# Snow!!



## alsea1 (Dec 6, 2013)

Well we are having some snow.


----------



## elevan (Dec 6, 2013)

We're getting some now too.


----------



## Southern by choice (Dec 6, 2013)

77 windy sunny!


----------



## animalmom (Dec 6, 2013)

25 degrees with 3" of sleet on the ground.  Goats are not amused.  Dogs think it is fun to slide.


----------



## Southern by choice (Dec 6, 2013)

animalmom said:


> 25 degrees with 3" of sleet on the ground.  Goats are not amused.  Dogs think it is fun to slide.


----------



## Andrei (Dec 6, 2013)

I miss snow.
70F and few clouds.


----------



## bonbean01 (Dec 6, 2013)

Rub it in why don't you Southern?????  No snow here yet, but raining hard and just went down to 32 and awaiting sleet, freezing rain and hoping for no ice storm and losing power.


----------



## Andrei (Dec 6, 2013)

Nice.
Put some wood in the stove.
Last night I burned for 3 hours.


----------



## Southern by choice (Dec 6, 2013)

bonbean01 said:


> Rub it in why don't you Southern?????  No snow here yet, but raining hard and just went down to 32 and awaiting sleet, freezing rain and hoping for no ice storm and losing power.


Sunday we will get your weather... high 35


----------



## bonbean01 (Dec 6, 2013)

Okay then Southern...I take it back


----------



## Hens and Roos (Dec 6, 2013)

9 degrees here right now, no snow yet they are predicting some for Sunday afternoon/evening.  Have heard 3-6 inches so who knows at this point.  I'm ready for spring


----------



## Southern by choice (Dec 6, 2013)




----------



## Azriel (Dec 6, 2013)

How about 18" of snow, -30 with -45 wind chill.


----------



## Southern by choice (Dec 6, 2013)

Hence the name... _Southern By Choice_! 

No way could I live there... I'd die. How do you function???


----------



## Azriel (Dec 6, 2013)

Lots of girlie long johns, and you never, never admit that its cold.


----------



## Southern by choice (Dec 6, 2013)




----------



## babsbag (Dec 6, 2013)

Southern by choice said:


> Hence the name... _Southern By Choice_!
> 
> No way could I live there... I'd die. How do you function???



 I agree with that one. I am not in the South but sunny CA is good enough for me. I could never live in that kind of weather.


----------



## Hens and Roos (Dec 7, 2013)

Azriel said:


> How about 18" of snow, -30 with -45 wind chill.
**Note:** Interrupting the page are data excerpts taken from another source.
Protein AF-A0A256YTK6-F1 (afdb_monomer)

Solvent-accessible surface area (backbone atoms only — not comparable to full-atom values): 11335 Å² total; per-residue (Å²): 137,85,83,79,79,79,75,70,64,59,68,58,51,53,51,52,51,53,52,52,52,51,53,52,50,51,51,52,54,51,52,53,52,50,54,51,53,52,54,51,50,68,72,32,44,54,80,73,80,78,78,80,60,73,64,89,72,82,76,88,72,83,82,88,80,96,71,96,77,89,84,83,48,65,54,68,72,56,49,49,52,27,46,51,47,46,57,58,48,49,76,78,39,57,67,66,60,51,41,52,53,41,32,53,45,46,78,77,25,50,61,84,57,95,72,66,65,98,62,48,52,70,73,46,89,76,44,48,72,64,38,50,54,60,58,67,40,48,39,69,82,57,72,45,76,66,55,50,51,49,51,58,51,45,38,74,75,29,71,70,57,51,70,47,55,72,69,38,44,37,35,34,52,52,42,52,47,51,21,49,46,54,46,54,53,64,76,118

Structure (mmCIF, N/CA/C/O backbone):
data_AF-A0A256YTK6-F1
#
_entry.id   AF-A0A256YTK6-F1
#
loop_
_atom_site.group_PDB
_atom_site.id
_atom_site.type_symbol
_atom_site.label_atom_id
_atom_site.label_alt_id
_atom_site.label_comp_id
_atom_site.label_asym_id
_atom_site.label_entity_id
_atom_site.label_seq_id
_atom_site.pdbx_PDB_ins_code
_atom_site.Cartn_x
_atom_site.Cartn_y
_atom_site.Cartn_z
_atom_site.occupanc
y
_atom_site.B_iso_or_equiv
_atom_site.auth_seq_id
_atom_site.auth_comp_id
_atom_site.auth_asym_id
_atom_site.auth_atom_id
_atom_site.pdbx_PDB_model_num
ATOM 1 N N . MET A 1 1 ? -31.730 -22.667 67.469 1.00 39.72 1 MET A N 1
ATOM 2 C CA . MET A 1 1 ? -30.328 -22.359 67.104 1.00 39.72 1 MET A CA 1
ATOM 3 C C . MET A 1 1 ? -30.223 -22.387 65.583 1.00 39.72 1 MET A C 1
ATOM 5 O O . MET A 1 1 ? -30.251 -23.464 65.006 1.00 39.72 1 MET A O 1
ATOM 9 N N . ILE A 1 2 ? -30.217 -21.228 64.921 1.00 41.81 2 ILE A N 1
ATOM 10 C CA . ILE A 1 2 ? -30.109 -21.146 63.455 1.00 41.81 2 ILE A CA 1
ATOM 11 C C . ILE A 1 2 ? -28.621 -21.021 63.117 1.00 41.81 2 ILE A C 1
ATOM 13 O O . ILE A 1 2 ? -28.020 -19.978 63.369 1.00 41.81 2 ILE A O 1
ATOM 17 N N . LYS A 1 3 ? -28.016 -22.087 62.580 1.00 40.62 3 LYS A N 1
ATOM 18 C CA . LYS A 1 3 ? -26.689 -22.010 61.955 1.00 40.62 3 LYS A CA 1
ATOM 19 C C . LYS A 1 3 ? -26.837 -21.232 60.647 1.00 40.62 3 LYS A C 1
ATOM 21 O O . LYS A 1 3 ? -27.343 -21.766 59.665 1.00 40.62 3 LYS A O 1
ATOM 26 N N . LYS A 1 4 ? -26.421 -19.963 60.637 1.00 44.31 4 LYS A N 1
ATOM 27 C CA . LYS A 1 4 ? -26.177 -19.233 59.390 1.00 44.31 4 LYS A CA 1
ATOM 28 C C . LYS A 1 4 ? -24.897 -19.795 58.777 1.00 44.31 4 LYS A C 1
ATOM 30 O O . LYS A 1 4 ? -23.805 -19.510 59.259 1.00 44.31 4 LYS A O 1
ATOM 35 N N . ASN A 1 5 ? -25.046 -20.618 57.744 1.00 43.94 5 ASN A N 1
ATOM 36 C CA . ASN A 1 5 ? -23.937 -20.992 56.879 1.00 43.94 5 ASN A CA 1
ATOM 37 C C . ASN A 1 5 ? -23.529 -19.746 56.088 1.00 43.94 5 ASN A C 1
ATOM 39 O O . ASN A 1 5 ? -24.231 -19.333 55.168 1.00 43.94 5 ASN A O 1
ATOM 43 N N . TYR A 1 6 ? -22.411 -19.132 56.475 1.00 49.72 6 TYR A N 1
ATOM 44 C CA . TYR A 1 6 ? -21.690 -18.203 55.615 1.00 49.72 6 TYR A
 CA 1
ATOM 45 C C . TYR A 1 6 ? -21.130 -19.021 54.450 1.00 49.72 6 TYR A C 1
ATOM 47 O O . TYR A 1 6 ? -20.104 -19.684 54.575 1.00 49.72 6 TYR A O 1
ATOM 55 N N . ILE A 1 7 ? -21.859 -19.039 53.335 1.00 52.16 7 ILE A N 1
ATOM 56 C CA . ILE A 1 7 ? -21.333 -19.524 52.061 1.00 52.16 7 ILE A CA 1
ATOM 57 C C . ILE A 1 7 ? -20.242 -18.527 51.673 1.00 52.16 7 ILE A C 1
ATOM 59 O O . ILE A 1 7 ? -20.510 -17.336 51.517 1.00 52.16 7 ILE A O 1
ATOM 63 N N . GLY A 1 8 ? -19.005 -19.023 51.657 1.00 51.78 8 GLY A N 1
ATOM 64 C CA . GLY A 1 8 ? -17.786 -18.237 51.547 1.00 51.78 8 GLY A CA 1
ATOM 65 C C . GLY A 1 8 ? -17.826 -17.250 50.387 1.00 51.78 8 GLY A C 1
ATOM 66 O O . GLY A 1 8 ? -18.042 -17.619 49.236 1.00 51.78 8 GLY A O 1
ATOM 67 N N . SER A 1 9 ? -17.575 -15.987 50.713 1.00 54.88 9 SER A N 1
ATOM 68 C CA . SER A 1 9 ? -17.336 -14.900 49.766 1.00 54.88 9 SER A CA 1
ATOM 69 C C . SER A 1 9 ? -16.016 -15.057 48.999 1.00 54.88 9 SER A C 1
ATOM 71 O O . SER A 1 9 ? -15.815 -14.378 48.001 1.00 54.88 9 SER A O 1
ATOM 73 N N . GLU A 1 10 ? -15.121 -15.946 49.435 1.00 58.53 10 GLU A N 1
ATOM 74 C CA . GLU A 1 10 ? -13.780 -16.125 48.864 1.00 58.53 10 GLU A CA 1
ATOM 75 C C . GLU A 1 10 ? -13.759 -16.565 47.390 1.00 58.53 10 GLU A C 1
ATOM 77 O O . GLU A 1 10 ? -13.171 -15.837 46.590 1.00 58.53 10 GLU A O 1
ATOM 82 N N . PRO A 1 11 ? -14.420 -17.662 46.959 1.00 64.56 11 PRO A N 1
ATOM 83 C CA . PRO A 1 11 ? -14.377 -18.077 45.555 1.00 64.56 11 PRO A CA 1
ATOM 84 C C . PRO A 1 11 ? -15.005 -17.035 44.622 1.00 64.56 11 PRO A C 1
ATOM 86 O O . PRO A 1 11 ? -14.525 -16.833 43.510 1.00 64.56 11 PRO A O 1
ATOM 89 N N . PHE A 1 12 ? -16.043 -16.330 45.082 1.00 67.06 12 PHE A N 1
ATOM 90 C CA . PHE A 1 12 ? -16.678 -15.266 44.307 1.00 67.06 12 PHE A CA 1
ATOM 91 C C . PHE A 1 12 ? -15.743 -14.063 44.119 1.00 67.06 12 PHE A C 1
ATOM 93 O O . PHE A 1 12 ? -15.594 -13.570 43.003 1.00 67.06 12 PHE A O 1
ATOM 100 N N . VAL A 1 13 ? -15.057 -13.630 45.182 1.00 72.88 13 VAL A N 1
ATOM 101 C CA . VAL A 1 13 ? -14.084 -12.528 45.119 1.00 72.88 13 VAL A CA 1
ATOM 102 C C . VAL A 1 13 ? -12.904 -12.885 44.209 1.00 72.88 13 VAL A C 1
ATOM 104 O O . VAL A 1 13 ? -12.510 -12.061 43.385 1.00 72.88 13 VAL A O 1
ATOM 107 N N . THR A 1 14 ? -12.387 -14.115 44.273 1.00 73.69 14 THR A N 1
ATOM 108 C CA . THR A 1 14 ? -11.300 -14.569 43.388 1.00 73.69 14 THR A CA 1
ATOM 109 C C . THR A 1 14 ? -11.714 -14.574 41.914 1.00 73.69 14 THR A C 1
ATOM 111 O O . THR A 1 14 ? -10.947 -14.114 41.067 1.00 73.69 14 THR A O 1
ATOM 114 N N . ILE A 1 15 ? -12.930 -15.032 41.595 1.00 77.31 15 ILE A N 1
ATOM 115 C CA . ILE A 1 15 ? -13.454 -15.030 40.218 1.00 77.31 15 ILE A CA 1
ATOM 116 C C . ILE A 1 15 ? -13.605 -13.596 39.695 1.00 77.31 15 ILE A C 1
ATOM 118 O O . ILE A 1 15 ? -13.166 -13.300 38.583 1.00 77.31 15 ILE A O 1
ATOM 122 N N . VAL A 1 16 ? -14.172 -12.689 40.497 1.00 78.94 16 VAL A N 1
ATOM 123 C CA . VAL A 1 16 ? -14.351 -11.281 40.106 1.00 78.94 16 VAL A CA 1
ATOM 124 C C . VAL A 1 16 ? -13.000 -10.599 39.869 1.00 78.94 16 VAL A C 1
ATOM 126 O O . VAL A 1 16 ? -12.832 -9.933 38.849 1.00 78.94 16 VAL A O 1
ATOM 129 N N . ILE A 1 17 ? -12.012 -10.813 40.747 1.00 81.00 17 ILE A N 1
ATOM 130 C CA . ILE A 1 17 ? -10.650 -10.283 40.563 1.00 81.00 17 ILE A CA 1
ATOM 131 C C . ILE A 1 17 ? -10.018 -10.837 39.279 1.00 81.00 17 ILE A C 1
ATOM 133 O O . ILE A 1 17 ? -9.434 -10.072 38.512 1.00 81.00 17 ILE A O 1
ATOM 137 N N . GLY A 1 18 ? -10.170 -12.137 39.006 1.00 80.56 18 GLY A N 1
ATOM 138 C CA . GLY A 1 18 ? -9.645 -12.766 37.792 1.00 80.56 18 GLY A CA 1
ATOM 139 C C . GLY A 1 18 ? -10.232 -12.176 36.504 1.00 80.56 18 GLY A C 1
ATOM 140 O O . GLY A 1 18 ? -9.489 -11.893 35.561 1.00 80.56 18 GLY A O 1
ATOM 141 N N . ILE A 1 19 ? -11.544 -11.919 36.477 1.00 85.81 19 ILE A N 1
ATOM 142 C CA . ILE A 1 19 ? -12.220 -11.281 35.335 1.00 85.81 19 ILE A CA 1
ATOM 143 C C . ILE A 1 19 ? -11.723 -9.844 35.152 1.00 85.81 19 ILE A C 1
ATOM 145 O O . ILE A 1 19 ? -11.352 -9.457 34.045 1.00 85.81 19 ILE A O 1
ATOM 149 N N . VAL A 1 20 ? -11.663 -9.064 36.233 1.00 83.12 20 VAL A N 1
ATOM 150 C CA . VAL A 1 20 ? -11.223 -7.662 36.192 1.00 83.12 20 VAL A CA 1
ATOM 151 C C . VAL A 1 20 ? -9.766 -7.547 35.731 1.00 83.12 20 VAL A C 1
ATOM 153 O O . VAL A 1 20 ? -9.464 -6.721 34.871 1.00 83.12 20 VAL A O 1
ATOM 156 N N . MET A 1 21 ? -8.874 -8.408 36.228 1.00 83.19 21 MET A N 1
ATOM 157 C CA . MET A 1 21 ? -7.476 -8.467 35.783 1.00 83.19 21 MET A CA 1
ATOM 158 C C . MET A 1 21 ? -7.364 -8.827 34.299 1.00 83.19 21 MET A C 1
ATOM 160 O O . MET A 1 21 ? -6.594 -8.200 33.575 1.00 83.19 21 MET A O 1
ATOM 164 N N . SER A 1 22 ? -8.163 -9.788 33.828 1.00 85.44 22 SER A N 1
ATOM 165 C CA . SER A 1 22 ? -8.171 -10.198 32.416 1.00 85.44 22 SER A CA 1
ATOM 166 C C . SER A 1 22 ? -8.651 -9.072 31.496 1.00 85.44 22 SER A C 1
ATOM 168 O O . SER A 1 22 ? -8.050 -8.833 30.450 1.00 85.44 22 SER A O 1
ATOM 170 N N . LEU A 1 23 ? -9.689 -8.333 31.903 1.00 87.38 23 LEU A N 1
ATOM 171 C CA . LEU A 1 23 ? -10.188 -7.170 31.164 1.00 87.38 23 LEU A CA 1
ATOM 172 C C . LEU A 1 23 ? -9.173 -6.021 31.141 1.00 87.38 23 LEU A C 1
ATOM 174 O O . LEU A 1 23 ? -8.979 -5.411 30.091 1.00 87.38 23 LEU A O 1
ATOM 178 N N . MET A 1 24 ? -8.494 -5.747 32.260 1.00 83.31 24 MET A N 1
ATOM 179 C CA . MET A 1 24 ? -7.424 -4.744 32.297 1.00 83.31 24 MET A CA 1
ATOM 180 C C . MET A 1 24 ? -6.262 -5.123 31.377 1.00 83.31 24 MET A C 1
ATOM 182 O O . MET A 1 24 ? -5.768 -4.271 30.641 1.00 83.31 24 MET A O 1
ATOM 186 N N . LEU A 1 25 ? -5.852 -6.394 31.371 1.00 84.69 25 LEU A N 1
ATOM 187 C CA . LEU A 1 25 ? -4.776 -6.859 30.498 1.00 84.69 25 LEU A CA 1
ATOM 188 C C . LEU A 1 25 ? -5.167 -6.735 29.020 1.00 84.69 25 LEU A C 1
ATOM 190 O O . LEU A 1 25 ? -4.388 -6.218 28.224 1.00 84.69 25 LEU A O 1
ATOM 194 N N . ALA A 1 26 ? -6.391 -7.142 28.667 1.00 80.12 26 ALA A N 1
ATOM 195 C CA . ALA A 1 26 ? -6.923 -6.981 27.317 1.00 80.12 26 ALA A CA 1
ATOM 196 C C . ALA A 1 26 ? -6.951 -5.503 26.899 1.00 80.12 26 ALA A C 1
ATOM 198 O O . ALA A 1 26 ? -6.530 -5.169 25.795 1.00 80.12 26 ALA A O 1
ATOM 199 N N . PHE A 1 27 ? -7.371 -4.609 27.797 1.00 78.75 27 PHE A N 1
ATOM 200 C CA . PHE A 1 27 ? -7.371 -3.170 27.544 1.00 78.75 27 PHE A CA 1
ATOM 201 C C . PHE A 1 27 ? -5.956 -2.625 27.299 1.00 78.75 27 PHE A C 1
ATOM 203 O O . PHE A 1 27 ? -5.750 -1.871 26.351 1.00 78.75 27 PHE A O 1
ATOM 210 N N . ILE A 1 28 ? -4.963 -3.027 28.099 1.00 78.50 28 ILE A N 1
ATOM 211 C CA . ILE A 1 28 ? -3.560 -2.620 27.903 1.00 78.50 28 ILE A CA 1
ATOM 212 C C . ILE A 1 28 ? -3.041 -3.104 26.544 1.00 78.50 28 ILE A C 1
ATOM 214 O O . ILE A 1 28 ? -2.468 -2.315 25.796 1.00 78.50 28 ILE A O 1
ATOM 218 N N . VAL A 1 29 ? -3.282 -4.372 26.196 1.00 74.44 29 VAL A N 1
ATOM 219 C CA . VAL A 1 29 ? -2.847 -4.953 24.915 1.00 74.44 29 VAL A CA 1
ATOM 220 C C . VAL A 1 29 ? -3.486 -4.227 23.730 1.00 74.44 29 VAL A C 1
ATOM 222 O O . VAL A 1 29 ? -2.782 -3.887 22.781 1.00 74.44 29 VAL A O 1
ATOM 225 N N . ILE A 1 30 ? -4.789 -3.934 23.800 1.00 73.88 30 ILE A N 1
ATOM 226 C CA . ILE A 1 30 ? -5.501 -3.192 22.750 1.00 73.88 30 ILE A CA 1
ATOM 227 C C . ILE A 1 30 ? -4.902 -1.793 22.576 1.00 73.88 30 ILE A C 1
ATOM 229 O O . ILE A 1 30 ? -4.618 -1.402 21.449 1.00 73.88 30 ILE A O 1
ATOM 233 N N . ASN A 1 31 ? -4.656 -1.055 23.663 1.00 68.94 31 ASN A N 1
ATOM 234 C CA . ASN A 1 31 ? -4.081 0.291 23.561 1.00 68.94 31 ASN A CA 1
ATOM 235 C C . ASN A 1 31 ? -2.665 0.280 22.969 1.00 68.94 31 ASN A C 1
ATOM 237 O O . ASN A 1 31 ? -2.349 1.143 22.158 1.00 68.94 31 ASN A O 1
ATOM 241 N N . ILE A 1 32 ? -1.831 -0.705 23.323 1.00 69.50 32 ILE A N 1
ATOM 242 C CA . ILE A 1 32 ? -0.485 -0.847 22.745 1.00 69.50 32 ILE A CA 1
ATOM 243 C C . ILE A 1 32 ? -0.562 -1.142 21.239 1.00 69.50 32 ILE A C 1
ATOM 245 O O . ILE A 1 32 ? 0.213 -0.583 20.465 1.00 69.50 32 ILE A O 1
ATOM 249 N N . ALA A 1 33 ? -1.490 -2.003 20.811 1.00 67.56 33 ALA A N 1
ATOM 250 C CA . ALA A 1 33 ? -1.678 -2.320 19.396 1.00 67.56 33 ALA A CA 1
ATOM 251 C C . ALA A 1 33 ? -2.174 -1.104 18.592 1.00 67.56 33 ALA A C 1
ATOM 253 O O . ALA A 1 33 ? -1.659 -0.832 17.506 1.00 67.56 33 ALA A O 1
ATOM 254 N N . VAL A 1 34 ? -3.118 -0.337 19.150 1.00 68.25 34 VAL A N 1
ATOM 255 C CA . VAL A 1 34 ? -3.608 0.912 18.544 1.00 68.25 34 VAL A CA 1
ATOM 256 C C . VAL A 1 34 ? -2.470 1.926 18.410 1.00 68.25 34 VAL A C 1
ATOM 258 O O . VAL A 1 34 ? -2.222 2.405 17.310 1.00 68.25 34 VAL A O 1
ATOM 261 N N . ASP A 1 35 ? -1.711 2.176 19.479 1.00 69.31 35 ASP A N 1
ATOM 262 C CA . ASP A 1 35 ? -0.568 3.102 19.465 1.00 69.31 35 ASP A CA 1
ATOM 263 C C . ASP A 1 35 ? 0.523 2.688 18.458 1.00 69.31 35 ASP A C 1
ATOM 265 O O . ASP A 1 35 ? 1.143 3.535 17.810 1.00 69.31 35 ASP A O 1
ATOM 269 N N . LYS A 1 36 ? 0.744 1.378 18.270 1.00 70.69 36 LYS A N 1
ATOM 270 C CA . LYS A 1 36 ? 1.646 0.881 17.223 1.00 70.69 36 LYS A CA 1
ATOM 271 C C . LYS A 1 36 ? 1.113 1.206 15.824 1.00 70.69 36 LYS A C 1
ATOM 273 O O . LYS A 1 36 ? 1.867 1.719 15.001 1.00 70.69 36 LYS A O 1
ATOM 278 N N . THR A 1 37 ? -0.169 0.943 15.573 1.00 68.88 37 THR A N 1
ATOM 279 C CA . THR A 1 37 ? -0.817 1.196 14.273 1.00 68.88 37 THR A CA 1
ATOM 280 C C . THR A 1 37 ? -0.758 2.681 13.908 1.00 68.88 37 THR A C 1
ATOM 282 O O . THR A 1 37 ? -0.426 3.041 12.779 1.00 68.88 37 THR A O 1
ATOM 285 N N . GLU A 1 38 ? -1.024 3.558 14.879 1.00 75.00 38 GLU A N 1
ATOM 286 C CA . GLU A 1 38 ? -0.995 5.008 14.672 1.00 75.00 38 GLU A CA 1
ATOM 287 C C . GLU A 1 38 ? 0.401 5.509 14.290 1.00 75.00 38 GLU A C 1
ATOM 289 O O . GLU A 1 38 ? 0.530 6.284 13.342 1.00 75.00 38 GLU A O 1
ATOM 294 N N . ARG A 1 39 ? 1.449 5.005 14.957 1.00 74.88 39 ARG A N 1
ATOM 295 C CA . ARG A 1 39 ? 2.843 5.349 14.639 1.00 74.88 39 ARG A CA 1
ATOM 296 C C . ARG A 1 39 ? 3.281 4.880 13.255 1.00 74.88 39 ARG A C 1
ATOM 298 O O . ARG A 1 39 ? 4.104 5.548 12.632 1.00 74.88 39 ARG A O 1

Okay, I think I'll keep what I have here


----------



## Southern by choice (Dec 7, 2013)

snow use to be fun _BEFORE_ we had a farm.
The kids have to go round the way to play in the snow at the neighbors... the snow- when we get any ends up with chicken poop, goat poop... some kinda poop in it. Don't wanna make snow angels or snowmen... just kinda gross. 
chickens like snow, dogs like snow... but our goats are southern... they don't like snow.  They do this...  then this


----------



## Azriel (Dec 7, 2013)

Hens and Roos said:


> Okay, I think I'll keep what I have here


 Oh its not so bad, and its only 6 months out of the year.


----------



## kinder (Dec 7, 2013)

I feel so gilt stricken about all this cold weather and snow you southerners are getting. Its just not right ! Mid Vermont (or at least where I am ) Has had bare grounds for days now, and we had a dusting earlier and the sun came out and now that's gone We have the cold but no snow. At least the snow would cover these dead plants.


----------



## Southern by choice (Dec 7, 2013)

Thank you kinder...  finally someone with some sympathy! 

The terrible thing here is we have summer grasses so once the temps go down in the 60's everything turns brown... it is ugly and all turns brown.  Next year I will be sowing some cold weather grasses so we have green.


----------



## jodief100 (Dec 7, 2013)

It went from 62 to 14 in about 30 hours here.  Rain turned to sleet turned to freezing rain turned to snow.  We have about 6" out there now and it is 26.  The truck door was frozen shut from the freezing rain, I had to chip it open.  We ran water out to the field twice today, about to leave on trip three.  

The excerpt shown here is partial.